Data to use below:

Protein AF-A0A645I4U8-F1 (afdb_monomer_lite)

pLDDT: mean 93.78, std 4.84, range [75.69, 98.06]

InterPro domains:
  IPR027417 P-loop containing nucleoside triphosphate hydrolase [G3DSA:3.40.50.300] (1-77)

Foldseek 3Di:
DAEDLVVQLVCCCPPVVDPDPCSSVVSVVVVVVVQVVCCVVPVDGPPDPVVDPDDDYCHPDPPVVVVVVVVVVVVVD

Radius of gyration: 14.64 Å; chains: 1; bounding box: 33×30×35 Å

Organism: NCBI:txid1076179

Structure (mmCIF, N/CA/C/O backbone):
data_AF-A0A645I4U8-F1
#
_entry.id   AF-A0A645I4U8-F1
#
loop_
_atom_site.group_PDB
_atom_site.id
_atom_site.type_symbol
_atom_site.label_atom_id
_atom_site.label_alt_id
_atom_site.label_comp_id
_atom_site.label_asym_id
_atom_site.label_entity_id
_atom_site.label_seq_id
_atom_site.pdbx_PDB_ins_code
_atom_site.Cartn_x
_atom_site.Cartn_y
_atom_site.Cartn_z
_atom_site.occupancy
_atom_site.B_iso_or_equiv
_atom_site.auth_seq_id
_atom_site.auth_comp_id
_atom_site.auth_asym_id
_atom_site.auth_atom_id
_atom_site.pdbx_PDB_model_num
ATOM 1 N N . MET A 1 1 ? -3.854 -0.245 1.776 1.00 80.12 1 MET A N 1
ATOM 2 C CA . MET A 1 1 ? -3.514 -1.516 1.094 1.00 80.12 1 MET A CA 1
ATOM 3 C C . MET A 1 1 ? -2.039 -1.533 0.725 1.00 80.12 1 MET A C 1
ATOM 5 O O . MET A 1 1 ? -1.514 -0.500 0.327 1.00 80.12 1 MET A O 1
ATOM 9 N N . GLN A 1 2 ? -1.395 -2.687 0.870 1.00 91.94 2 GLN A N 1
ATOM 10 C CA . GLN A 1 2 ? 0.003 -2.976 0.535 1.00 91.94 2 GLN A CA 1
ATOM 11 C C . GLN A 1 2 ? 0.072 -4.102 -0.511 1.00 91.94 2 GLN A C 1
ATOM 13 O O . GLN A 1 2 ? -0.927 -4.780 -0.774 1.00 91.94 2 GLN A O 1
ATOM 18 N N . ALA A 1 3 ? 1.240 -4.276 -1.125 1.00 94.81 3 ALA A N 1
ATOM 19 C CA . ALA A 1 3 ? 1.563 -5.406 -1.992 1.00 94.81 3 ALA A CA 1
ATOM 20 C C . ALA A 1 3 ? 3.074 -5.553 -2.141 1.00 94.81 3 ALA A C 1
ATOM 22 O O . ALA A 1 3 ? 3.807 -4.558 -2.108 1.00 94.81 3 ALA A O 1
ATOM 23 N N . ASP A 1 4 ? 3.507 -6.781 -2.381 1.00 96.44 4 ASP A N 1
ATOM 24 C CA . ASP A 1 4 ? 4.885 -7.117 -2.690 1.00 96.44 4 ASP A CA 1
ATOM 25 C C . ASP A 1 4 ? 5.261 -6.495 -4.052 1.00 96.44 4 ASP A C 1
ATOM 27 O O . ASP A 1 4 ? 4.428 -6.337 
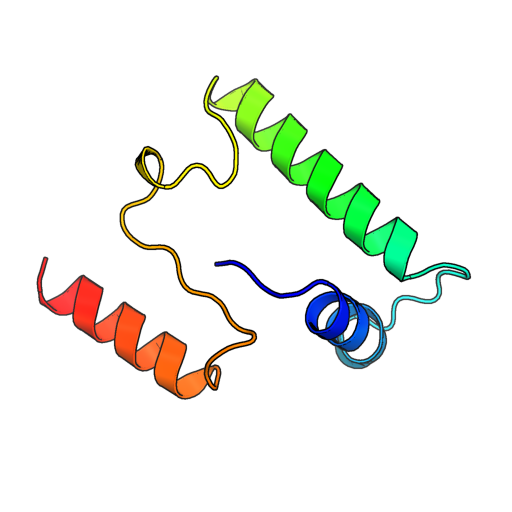-4.954 1.00 96.44 4 ASP A O 1
ATOM 31 N N . LEU A 1 5 ? 6.524 -6.084 -4.206 1.00 95.00 5 LEU A N 1
ATOM 32 C CA . LEU A 1 5 ? 6.972 -5.316 -5.376 1.00 95.00 5 LEU A CA 1
ATOM 33 C C . LEU A 1 5 ? 6.697 -6.054 -6.693 1.00 95.00 5 LEU A C 1
ATOM 35 O O . LEU A 1 5 ? 6.215 -5.444 -7.647 1.00 95.00 5 LEU A O 1
ATOM 39 N N . LYS A 1 6 ? 6.924 -7.371 -6.720 1.00 95.38 6 LYS A N 1
ATOM 40 C CA . LYS A 1 6 ? 6.701 -8.222 -7.895 1.00 95.38 6 LYS A CA 1
ATOM 41 C C . LYS A 1 6 ? 5.263 -8.134 -8.411 1.00 95.38 6 LYS A C 1
ATOM 43 O O . LYS A 1 6 ? 5.057 -7.928 -9.604 1.00 95.38 6 LYS A O 1
ATOM 48 N N . ASP A 1 7 ? 4.271 -8.209 -7.528 1.00 95.62 7 ASP A N 1
ATOM 49 C CA . ASP A 1 7 ? 2.855 -8.179 -7.925 1.00 95.62 7 ASP A CA 1
ATOM 50 C C . ASP A 1 7 ? 2.415 -6.790 -8.381 1.00 95.62 7 ASP A C 1
ATOM 52 O O . ASP A 1 7 ? 1.524 -6.626 -9.218 1.00 95.62 7 ASP A O 1
ATOM 56 N N . ARG A 1 8 ? 3.053 -5.754 -7.840 1.00 95.19 8 ARG A N 1
ATOM 57 C CA . ARG A 1 8 ? 2.824 -4.371 -8.256 1.00 95.19 8 ARG A CA 1
ATOM 58 C C . ARG A 1 8 ? 3.421 -4.093 -9.629 1.00 95.19 8 ARG A C 1
ATOM 60 O O . ARG A 1 8 ? 2.755 -3.455 -10.437 1.00 95.19 8 ARG A O 1
ATOM 67 N N . VAL A 1 9 ? 4.623 -4.600 -9.903 1.00 95.06 9 VAL A N 1
ATOM 68 C CA . VAL A 1 9 ? 5.238 -4.558 -11.237 1.00 95.06 9 VAL A CA 1
ATOM 69 C C . VAL A 1 9 ? 4.382 -5.338 -12.231 1.00 95.06 9 VAL A C 1
ATOM 71 O O . VAL A 1 9 ? 4.057 -4.809 -13.289 1.00 95.06 9 VAL A O 1
ATOM 74 N N . ASN A 1 10 ? 3.926 -6.539 -11.864 1.00 93.88 10 ASN A N 1
ATOM 75 C CA . ASN A 1 10 ? 3.061 -7.357 -12.712 1.00 93.88 10 ASN A CA 1
ATOM 76 C C . ASN A 1 10 ? 1.769 -6.618 -13.105 1.00 93.88 10 ASN A C 1
ATOM 78 O O . ASN A 1 10 ? 1.401 -6.584 -14.276 1.00 93.88 10 ASN A O 1
ATOM 82 N N . ARG A 1 11 ? 1.108 -5.955 -12.145 1.00 93.19 11 ARG A N 1
ATOM 83 C CA . ARG A 1 11 ? -0.052 -5.095 -12.435 1.00 93.19 11 ARG A CA 1
ATOM 84 C C . ARG A 1 11 ? 0.312 -3.889 -13.295 1.00 93.19 11 ARG A C 1
ATOM 86 O O . ARG A 1 11 ? -0.428 -3.561 -14.214 1.00 93.19 11 ARG A O 1
ATOM 93 N N . ALA A 1 12 ? 1.446 -3.241 -13.037 1.00 93.06 12 ALA A N 1
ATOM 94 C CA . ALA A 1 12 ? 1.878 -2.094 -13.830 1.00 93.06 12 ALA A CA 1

End of Data to use.

* [Work item]: Print each record as it appears above, dropping every picture from the copy.

* [Result of this exercise]:
Protein AF-A0A645I4U8-F1 (afdb_monomer_lite)

pLDDT: mean 93.78, std 4.84, range [75.69, 98.06]

InterPro domains:
  IPR027417 P-loop containing nucleoside triphosphate hydrolase [G3DSA:3.40.50.300] (1-77)

Foldseek 3Di:
DAEDLVVQLVCCCPPVVDPDPCSSVVSVVVVVVVQVVCCVVPVDGPPDPVVDPDDDYCHPDPPVVVVVVVVVVVVVD

Radius of gyration: 14.64 Å; chains: 1; bounding box: 33×30×35 Å

Organism: NCBI:txid1076179

Structure (mmCIF, N/CA/C/O backbone):
data_AF-A0A645I4U8-F1
#
_entry.id   AF-A0A645I4U8-F1
#
loop_
_atom_site.group_PDB
_atom_site.id
_atom_site.type_symbol
_atom_site.label_atom_id
_atom_site.label_alt_id
_atom_site.label_comp_id
_atom_site.label_asym_id
_atom_site.label_entity_id
_atom_site.label_seq_id
_atom_site.pdbx_PDB_ins_code
_atom_site.Cartn_x
_atom_site.Cartn_y
_atom_site.Cartn_z
_atom_site.occupancy
_atom_site.B_iso_or_equiv
_atom_site.auth_seq_id
_atom_site.auth_comp_id
_atom_site.auth_asym_id
_atom_site.auth_atom_id
_atom_site.pdbx_PDB_model_num
ATOM 1 N N . MET A 1 1 ? -3.854 -0.245 1.776 1.00 80.12 1 MET A N 1
ATOM 2 C CA . MET A 1 1 ? -3.514 -1.516 1.094 1.00 80.12 1 MET A CA 1
ATOM 3 C C . MET A 1 1 ? -2.039 -1.533 0.725 1.00 80.12 1 MET A C 1
ATOM 5 O O . MET A 1 1 ? -1.514 -0.500 0.327 1.00 80.12 1 MET A O 1
ATOM 9 N N . GLN A 1 2 ? -1.395 -2.687 0.870 1.00 91.94 2 GLN A N 1
ATOM 10 C CA . GLN A 1 2 ? 0.003 -2.976 0.535 1.00 91.94 2 GLN A CA 1
ATOM 11 C C . GLN A 1 2 ? 0.072 -4.102 -0.511 1.00 91.94 2 GLN A C 1
ATOM 13 O O . GLN A 1 2 ? -0.927 -4.780 -0.774 1.00 91.94 2 GLN A O 1
ATOM 18 N N . ALA A 1 3 ? 1.240 -4.276 -1.125 1.00 94.81 3 ALA A N 1
ATOM 19 C CA . ALA A 1 3 ? 1.563 -5.406 -1.992 1.00 94.81 3 ALA A CA 1
ATOM 20 C C . ALA A 1 3 ? 3.074 -5.553 -2.141 1.00 94.81 3 ALA A C 1
ATOM 22 O O . ALA A 1 3 ? 3.807 -4.558 -2.108 1.00 94.81 3 ALA A O 1
ATOM 23 N N . ASP A 1 4 ? 3.507 -6.781 -2.381 1.00 96.44 4 ASP A N 1
ATOM 24 C CA . ASP A 1 4 ? 4.885 -7.117 -2.690 1.00 96.44 4 ASP A CA 1
ATOM 25 C C . ASP A 1 4 ? 5.261 -6.495 -4.052 1.00 96.44 4 ASP A C 1
ATOM 27 O O . ASP A 1 4 ? 4.428 -6.337 
-4.954 1.00 96.44 4 ASP A O 1
ATOM 31 N N . LEU A 1 5 ? 6.524 -6.084 -4.206 1.00 95.00 5 LEU A N 1
ATOM 32 C CA . LEU A 1 5 ? 6.972 -5.316 -5.376 1.00 95.00 5 LEU A CA 1
ATOM 33 C C . LEU A 1 5 ? 6.697 -6.054 -6.693 1.00 95.00 5 LEU A C 1
ATOM 35 O O . LEU A 1 5 ? 6.215 -5.444 -7.647 1.00 95.00 5 LEU A O 1
ATOM 39 N N . LYS A 1 6 ? 6.924 -7.371 -6.720 1.00 95.38 6 LYS A N 1
ATOM 40 C CA . LYS A 1 6 ? 6.701 -8.222 -7.895 1.00 95.38 6 LYS A CA 1
ATOM 41 C C . LYS A 1 6 ? 5.263 -8.134 -8.411 1.00 95.38 6 LYS A C 1
ATOM 43 O O . LYS A 1 6 ? 5.057 -7.928 -9.604 1.00 95.38 6 LYS A O 1
ATOM 48 N N . ASP A 1 7 ? 4.271 -8.209 -7.528 1.00 95.62 7 ASP A N 1
ATOM 49 C CA . ASP A 1 7 ? 2.855 -8.179 -7.925 1.00 95.62 7 ASP A CA 1
ATOM 50 C C . ASP A 1 7 ? 2.415 -6.790 -8.381 1.00 95.62 7 ASP A C 1
ATOM 52 O O . ASP A 1 7 ? 1.524 -6.626 -9.218 1.00 95.62 7 ASP A O 1
ATOM 56 N N . ARG A 1 8 ? 3.053 -5.754 -7.840 1.00 95.19 8 ARG A N 1
ATOM 57 C CA . ARG A 1 8 ? 2.824 -4.371 -8.256 1.00 95.19 8 ARG A CA 1
ATOM 58 C C . ARG A 1 8 ? 3.421 -4.093 -9.629 1.00 95.19 8 ARG A C 1
ATOM 60 O O . ARG A 1 8 ? 2.755 -3.455 -10.437 1.00 95.19 8 ARG A O 1
ATOM 67 N N . VAL A 1 9 ? 4.623 -4.600 -9.903 1.00 95.06 9 VAL A N 1
ATOM 68 C CA . VAL A 1 9 ? 5.238 -4.558 -11.237 1.00 95.06 9 VAL A CA 1
ATOM 69 C C . VAL A 1 9 ? 4.382 -5.338 -12.231 1.00 95.06 9 VAL A C 1
ATOM 71 O O . VAL A 1 9 ? 4.057 -4.809 -13.289 1.00 95.06 9 VAL A O 1
ATOM 74 N N . ASN A 1 10 ? 3.926 -6.539 -11.864 1.00 93.88 10 ASN A N 1
ATOM 75 C CA . ASN A 1 10 ? 3.061 -7.357 -12.712 1.00 93.88 10 ASN A CA 1
ATOM 76 C C . ASN A 1 10 ? 1.769 -6.618 -13.105 1.00 93.88 10 ASN A C 1
ATOM 78 O O . ASN A 1 10 ? 1.401 -6.584 -14.276 1.00 93.88 10 ASN A O 1
ATOM 82 N N . ARG A 1 11 ? 1.108 -5.955 -12.145 1.00 93.19 11 ARG A N 1
ATOM 83 C CA . ARG A 1 11 ? -0.052 -5.095 -12.435 1.00 93.19 11 ARG A CA 1
ATOM 84 C C . ARG A 1 11 ? 0.312 -3.889 -13.295 1.00 93.19 11 ARG A C 1
ATOM 86 O O . ARG A 1 11 ? -0.428 -3.561 -14.214 1.00 93.19 11 ARG A O 1
ATOM 93 N N . ALA A 1 12 ? 1.446 -3.241 -13.037 1.00 93.06 12 ALA A N 1
ATOM 94 C CA . ALA A 1 12 ? 1.878 -2.094 -13.830 1.00 93.06 12 ALA A CA 1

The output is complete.